The rise in cryptocurrencies has also prompted banks in the United States to take action. Banks that hold cryptocurrencies on behalf of customers have now expressed their regret in a joint letter to the #SEC in order to change the relevant rules.
In the #US banks, through their associations, have written a letter to the Securities and Exchange Commission (SEC) stating that they want the rules on storing cryptocurrencies and digital assets to change.
The “coalition”, which includes the Banking Policy Institute, the American Bankers Association, the Securities Industry and Financial Markets Association, and the Financial Services Union, sent a letter to the SEC calling for various changes.
They have to keep as much money as the crypto they keep
Currently, in the US, companies that have had initial public offerings, including banks, must show the cryptocurrencies they store on their corporate balance sheets and pay obligations. This means that banks are subject to the obligation to keep the amount as much as the value of the held cryptocurrencies or digital assets as extra cash.
The letter from the banking groups to the SEC stated the issues that need to be changed as follows:
*Excluding assets entering the cryptocurrency space from this obligation... The assets mentioned here are specified as assets that can be transferred using the blockchain network. These can be traditional tokenized financial assets or SEC-approved tokens or spot Bitcoin ETFs.
The obligation of companies to disclose their crypto activities in their financial statements may continue, but to exempt lending firms (banks) subject to regulation from the balance sheet obligation.
"The financial system is badly affected”
Banking groups have also stated that the financial system will be worse affected if these rules are not changed:
“If the regulated banking institutions are prevented from storing digital assets, investors and customers, and therefore the financial system, will be badly affected by this situation”
SEC insists, banks object
this regulation, announced in 2022, is considered mandatory by the SEC. The institution notes that cryptocurrencies carry their own unique risks , and they cannot be considered the same as other assets held by banks. Banks, on the other hand, have been opposing this set of rules from the very beginning, stating that these rules impose heavy financial burdens.
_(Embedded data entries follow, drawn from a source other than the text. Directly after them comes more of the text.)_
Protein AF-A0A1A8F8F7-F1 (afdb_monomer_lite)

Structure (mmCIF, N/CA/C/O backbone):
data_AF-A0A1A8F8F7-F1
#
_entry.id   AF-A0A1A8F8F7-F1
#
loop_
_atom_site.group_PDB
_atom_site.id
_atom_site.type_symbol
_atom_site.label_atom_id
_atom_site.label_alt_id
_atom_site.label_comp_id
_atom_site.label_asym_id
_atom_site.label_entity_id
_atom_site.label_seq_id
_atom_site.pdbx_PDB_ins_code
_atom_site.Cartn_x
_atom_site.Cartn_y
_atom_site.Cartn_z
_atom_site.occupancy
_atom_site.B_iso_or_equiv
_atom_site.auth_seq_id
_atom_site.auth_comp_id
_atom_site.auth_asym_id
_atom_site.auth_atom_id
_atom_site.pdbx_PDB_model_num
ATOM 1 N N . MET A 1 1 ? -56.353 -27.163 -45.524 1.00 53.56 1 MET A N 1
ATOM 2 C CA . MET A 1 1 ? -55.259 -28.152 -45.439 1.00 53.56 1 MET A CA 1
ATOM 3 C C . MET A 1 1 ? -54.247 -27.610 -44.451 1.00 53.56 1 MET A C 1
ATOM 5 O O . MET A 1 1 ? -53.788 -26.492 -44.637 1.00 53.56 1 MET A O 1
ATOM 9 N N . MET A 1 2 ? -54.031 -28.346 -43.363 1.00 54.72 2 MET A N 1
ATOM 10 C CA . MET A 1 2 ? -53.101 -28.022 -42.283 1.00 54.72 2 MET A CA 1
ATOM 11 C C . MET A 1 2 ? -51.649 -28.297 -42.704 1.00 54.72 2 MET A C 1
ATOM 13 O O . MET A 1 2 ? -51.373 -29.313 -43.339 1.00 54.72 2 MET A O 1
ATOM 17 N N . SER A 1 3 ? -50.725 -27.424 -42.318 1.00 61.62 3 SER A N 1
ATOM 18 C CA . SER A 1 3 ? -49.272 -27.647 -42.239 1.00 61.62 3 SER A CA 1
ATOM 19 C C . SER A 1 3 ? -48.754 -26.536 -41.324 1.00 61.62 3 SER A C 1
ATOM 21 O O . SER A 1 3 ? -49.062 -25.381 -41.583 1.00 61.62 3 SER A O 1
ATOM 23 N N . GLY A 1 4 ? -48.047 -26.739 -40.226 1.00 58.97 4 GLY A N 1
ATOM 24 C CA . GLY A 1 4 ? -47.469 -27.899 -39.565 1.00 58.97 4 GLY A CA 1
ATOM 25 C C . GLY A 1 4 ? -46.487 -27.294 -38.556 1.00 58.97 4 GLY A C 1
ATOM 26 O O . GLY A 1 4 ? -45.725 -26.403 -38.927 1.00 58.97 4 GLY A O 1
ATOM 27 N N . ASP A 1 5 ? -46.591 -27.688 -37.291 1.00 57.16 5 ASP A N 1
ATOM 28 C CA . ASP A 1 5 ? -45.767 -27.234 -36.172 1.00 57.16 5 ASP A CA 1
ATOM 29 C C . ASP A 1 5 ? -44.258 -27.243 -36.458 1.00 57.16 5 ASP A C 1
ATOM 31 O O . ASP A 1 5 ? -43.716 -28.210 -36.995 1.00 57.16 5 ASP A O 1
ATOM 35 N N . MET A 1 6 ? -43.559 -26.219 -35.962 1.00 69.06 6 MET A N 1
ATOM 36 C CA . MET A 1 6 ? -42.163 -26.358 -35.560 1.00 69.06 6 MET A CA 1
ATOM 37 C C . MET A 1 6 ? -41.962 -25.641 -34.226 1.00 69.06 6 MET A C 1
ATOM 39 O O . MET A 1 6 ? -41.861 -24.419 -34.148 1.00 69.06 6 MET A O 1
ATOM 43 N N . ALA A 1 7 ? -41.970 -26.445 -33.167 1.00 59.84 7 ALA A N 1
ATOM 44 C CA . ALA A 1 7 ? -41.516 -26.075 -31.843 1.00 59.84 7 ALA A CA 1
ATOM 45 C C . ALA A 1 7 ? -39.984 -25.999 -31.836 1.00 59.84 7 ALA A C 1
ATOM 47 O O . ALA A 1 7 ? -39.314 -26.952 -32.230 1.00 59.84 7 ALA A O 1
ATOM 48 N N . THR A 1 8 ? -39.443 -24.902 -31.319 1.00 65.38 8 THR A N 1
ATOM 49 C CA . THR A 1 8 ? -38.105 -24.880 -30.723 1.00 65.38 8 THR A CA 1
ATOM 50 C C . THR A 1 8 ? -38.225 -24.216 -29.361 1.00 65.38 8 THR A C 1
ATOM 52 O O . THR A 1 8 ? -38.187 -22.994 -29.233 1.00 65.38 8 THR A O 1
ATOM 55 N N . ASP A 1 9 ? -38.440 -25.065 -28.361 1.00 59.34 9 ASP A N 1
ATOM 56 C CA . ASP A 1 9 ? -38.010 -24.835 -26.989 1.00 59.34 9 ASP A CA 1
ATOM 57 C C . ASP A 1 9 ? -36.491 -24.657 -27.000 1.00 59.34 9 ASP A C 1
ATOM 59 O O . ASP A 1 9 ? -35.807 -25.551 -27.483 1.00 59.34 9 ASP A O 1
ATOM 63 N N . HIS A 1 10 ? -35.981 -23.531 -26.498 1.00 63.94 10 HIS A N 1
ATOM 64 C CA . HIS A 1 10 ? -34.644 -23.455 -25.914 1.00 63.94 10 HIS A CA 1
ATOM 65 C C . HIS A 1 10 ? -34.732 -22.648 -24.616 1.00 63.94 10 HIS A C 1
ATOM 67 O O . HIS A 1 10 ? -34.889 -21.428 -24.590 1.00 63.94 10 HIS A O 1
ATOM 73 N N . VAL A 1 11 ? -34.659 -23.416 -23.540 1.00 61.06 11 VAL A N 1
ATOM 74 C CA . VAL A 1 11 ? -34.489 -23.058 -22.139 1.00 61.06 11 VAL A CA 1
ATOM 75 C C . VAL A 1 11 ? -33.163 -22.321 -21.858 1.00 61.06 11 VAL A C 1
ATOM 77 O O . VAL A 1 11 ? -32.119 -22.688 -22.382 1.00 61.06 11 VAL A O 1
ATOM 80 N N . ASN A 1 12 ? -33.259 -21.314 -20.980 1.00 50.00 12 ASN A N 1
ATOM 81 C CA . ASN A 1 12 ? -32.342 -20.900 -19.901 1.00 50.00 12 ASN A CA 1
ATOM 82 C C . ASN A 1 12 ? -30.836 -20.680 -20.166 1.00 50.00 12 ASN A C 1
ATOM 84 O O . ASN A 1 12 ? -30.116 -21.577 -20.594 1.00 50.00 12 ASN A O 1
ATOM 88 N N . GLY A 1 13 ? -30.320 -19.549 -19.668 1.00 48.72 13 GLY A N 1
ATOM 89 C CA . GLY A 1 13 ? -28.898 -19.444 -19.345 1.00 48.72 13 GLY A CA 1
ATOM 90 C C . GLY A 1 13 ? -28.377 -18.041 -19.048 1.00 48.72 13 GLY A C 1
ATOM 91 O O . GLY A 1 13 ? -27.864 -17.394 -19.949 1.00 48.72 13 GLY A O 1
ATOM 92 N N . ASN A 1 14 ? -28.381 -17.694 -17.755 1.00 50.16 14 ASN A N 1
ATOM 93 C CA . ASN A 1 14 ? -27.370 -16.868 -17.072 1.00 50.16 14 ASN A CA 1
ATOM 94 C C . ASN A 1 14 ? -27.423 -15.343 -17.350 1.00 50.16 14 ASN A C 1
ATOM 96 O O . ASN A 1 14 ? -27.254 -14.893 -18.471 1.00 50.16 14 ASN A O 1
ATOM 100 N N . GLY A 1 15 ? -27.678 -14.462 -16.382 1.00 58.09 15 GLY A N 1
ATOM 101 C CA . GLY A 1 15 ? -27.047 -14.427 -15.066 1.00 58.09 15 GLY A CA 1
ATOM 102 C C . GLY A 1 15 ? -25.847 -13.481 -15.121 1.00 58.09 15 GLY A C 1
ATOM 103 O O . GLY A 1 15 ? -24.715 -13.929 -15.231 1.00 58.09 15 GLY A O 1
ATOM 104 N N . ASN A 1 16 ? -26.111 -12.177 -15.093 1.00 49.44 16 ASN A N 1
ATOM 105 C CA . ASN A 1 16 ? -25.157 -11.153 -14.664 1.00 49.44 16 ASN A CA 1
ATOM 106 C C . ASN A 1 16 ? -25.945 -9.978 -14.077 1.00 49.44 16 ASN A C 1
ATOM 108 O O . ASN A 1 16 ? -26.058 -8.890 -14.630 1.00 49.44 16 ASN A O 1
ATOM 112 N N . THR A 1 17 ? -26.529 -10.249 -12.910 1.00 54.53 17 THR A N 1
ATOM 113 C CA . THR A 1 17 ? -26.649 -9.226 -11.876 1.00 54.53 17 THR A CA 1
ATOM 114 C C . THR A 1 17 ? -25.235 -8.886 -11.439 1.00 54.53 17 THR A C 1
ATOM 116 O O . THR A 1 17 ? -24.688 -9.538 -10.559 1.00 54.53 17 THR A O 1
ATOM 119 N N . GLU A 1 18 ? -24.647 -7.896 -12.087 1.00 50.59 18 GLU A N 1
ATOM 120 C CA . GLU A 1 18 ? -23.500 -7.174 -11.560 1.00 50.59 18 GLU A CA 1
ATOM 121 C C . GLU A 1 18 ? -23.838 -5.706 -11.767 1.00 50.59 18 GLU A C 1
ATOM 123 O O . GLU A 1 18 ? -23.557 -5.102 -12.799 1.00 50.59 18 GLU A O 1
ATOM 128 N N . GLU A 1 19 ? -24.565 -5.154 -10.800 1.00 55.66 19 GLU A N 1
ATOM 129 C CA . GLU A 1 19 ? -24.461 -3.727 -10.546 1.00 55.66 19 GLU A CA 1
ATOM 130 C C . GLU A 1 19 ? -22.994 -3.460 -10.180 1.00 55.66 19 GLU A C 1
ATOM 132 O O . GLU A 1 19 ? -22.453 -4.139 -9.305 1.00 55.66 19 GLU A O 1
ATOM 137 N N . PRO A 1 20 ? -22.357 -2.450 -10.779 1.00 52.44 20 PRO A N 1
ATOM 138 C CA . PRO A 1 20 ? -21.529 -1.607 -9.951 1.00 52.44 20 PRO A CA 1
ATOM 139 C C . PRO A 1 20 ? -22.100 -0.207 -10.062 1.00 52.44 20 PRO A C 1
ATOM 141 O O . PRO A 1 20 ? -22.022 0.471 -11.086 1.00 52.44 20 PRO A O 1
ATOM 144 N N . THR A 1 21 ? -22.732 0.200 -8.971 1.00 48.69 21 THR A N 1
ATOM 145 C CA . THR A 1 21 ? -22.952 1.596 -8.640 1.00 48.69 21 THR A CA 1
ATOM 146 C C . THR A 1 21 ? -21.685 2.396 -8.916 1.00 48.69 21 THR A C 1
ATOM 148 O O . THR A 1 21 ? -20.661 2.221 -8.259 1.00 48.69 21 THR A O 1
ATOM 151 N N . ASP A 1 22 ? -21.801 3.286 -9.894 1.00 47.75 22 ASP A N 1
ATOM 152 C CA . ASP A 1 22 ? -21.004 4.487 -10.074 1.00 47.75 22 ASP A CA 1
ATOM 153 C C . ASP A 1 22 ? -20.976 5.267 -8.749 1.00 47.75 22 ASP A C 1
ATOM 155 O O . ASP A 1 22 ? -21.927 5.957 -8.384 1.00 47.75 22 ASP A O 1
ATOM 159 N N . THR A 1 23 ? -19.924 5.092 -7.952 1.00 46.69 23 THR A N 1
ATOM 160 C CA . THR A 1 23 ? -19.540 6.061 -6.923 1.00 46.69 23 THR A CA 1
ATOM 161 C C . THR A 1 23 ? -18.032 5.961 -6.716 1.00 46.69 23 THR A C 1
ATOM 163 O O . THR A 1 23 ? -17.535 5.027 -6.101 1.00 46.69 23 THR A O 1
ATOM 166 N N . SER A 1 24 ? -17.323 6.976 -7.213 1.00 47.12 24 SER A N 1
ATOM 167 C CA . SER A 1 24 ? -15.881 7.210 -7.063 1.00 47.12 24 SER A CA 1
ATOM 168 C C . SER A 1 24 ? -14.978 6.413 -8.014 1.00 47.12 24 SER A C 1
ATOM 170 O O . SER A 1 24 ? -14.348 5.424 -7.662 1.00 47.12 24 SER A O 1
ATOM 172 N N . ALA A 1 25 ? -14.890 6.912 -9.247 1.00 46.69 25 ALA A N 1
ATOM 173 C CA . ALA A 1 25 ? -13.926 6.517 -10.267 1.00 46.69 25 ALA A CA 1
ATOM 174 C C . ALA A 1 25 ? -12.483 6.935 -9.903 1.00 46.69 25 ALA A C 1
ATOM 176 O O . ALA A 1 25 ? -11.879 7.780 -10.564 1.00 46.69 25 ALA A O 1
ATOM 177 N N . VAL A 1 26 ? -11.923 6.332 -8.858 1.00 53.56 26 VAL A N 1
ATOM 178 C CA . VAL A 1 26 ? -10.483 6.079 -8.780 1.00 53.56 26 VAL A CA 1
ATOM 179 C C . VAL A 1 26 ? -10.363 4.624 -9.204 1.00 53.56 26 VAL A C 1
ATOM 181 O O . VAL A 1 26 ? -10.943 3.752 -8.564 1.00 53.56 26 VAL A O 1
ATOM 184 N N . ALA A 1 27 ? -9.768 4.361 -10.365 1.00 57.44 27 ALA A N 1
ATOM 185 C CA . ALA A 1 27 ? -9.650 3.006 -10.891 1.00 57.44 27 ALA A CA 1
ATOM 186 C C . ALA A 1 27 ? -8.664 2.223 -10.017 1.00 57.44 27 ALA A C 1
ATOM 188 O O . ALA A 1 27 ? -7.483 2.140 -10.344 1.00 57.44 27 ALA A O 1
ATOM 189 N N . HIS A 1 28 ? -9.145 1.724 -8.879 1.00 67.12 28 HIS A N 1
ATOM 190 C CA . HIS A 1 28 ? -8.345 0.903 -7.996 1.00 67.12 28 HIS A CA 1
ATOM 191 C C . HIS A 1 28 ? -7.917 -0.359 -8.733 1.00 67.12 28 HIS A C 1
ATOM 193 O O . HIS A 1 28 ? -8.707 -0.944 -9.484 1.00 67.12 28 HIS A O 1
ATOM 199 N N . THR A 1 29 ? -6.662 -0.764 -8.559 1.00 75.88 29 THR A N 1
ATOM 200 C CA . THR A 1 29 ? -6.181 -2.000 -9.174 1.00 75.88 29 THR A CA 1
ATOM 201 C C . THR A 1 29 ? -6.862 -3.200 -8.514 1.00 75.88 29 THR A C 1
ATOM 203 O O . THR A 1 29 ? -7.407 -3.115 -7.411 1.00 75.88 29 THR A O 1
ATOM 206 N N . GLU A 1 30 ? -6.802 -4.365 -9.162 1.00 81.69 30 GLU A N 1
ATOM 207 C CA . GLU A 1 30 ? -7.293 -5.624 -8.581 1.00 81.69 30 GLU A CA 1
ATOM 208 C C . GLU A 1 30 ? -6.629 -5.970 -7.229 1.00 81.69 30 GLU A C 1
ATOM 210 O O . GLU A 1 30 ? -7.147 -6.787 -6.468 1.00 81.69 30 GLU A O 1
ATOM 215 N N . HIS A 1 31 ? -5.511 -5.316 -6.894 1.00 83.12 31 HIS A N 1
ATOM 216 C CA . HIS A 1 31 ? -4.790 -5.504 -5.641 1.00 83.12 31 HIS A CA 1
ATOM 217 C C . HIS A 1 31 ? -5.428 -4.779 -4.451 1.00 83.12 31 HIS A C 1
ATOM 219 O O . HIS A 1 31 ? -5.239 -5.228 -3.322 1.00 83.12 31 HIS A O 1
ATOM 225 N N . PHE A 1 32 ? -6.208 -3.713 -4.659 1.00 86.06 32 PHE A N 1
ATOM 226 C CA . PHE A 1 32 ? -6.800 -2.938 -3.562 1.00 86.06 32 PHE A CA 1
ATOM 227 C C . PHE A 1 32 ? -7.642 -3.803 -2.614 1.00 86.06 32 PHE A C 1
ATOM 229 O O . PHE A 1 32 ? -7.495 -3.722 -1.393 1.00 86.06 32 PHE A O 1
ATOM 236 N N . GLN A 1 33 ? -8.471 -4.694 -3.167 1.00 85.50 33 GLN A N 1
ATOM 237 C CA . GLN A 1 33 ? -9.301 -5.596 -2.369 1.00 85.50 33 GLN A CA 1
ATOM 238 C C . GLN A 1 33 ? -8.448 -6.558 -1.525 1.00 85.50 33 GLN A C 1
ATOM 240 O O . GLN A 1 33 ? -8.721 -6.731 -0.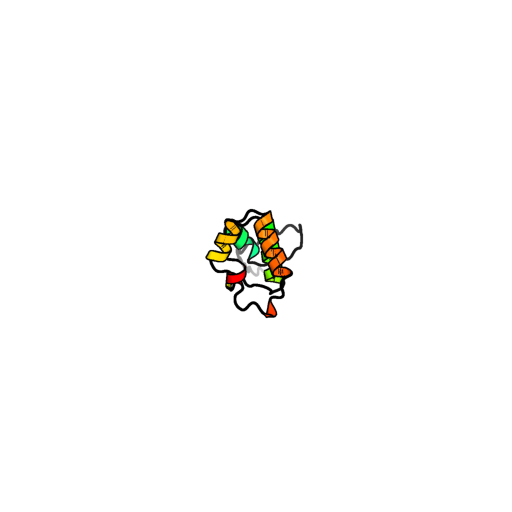337 1.00 85.50 33 GLN A O 1
ATOM 245 N N . ALA A 1 34 ? -7.372 -7.104 -2.101 1.00 86.81 34 ALA A N 1
ATOM 246 C CA . ALA A 1 34 ? -6.446 -7.992 -1.400 1.00 86.81 34 ALA A CA 1
ATOM 247 C C . ALA A 1 34 ? -5.715 -7.281 -0.246 1.00 86.81 34 ALA A C 1
ATOM 249 O O . ALA A 1 34 ? -5.493 -7.881 0.805 1.00 86.81 34 ALA A O 1
ATOM 250 N N . LEU A 1 35 ? -5.384 -5.992 -0.401 1.00 88.44 35 LEU A N 1
ATOM 251 C CA . LEU A 1 35 ? -4.768 -5.191 0.662 1.00 88.44 35 LEU A CA 1
ATOM 252 C C . LEU A 1 35 ? -5.722 -4.996 1.853 1.00 88.44 35 LEU A C 1
ATOM 254 O O . LEU A 1 35 ? -5.314 -5.150 3.007 1.00 88.44 35 LEU A O 1
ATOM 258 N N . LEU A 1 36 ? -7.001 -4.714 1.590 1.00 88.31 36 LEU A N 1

Bank of New York Mellon, one of the oldest banks in the United States, which opened a digital asset storage platform in 2022, stated that activities in this area have very minimal effects compared to their overall business.
Another big bank, State Street, had taken some redundancy steps in its digital assets department. Jay Biancamano, the former director of the department, wrote in a LinkedIn post in January, “The field of digital storage and tokenization is far beyond our time... Unfortunately, we cannot predict the tides in this area,” he said.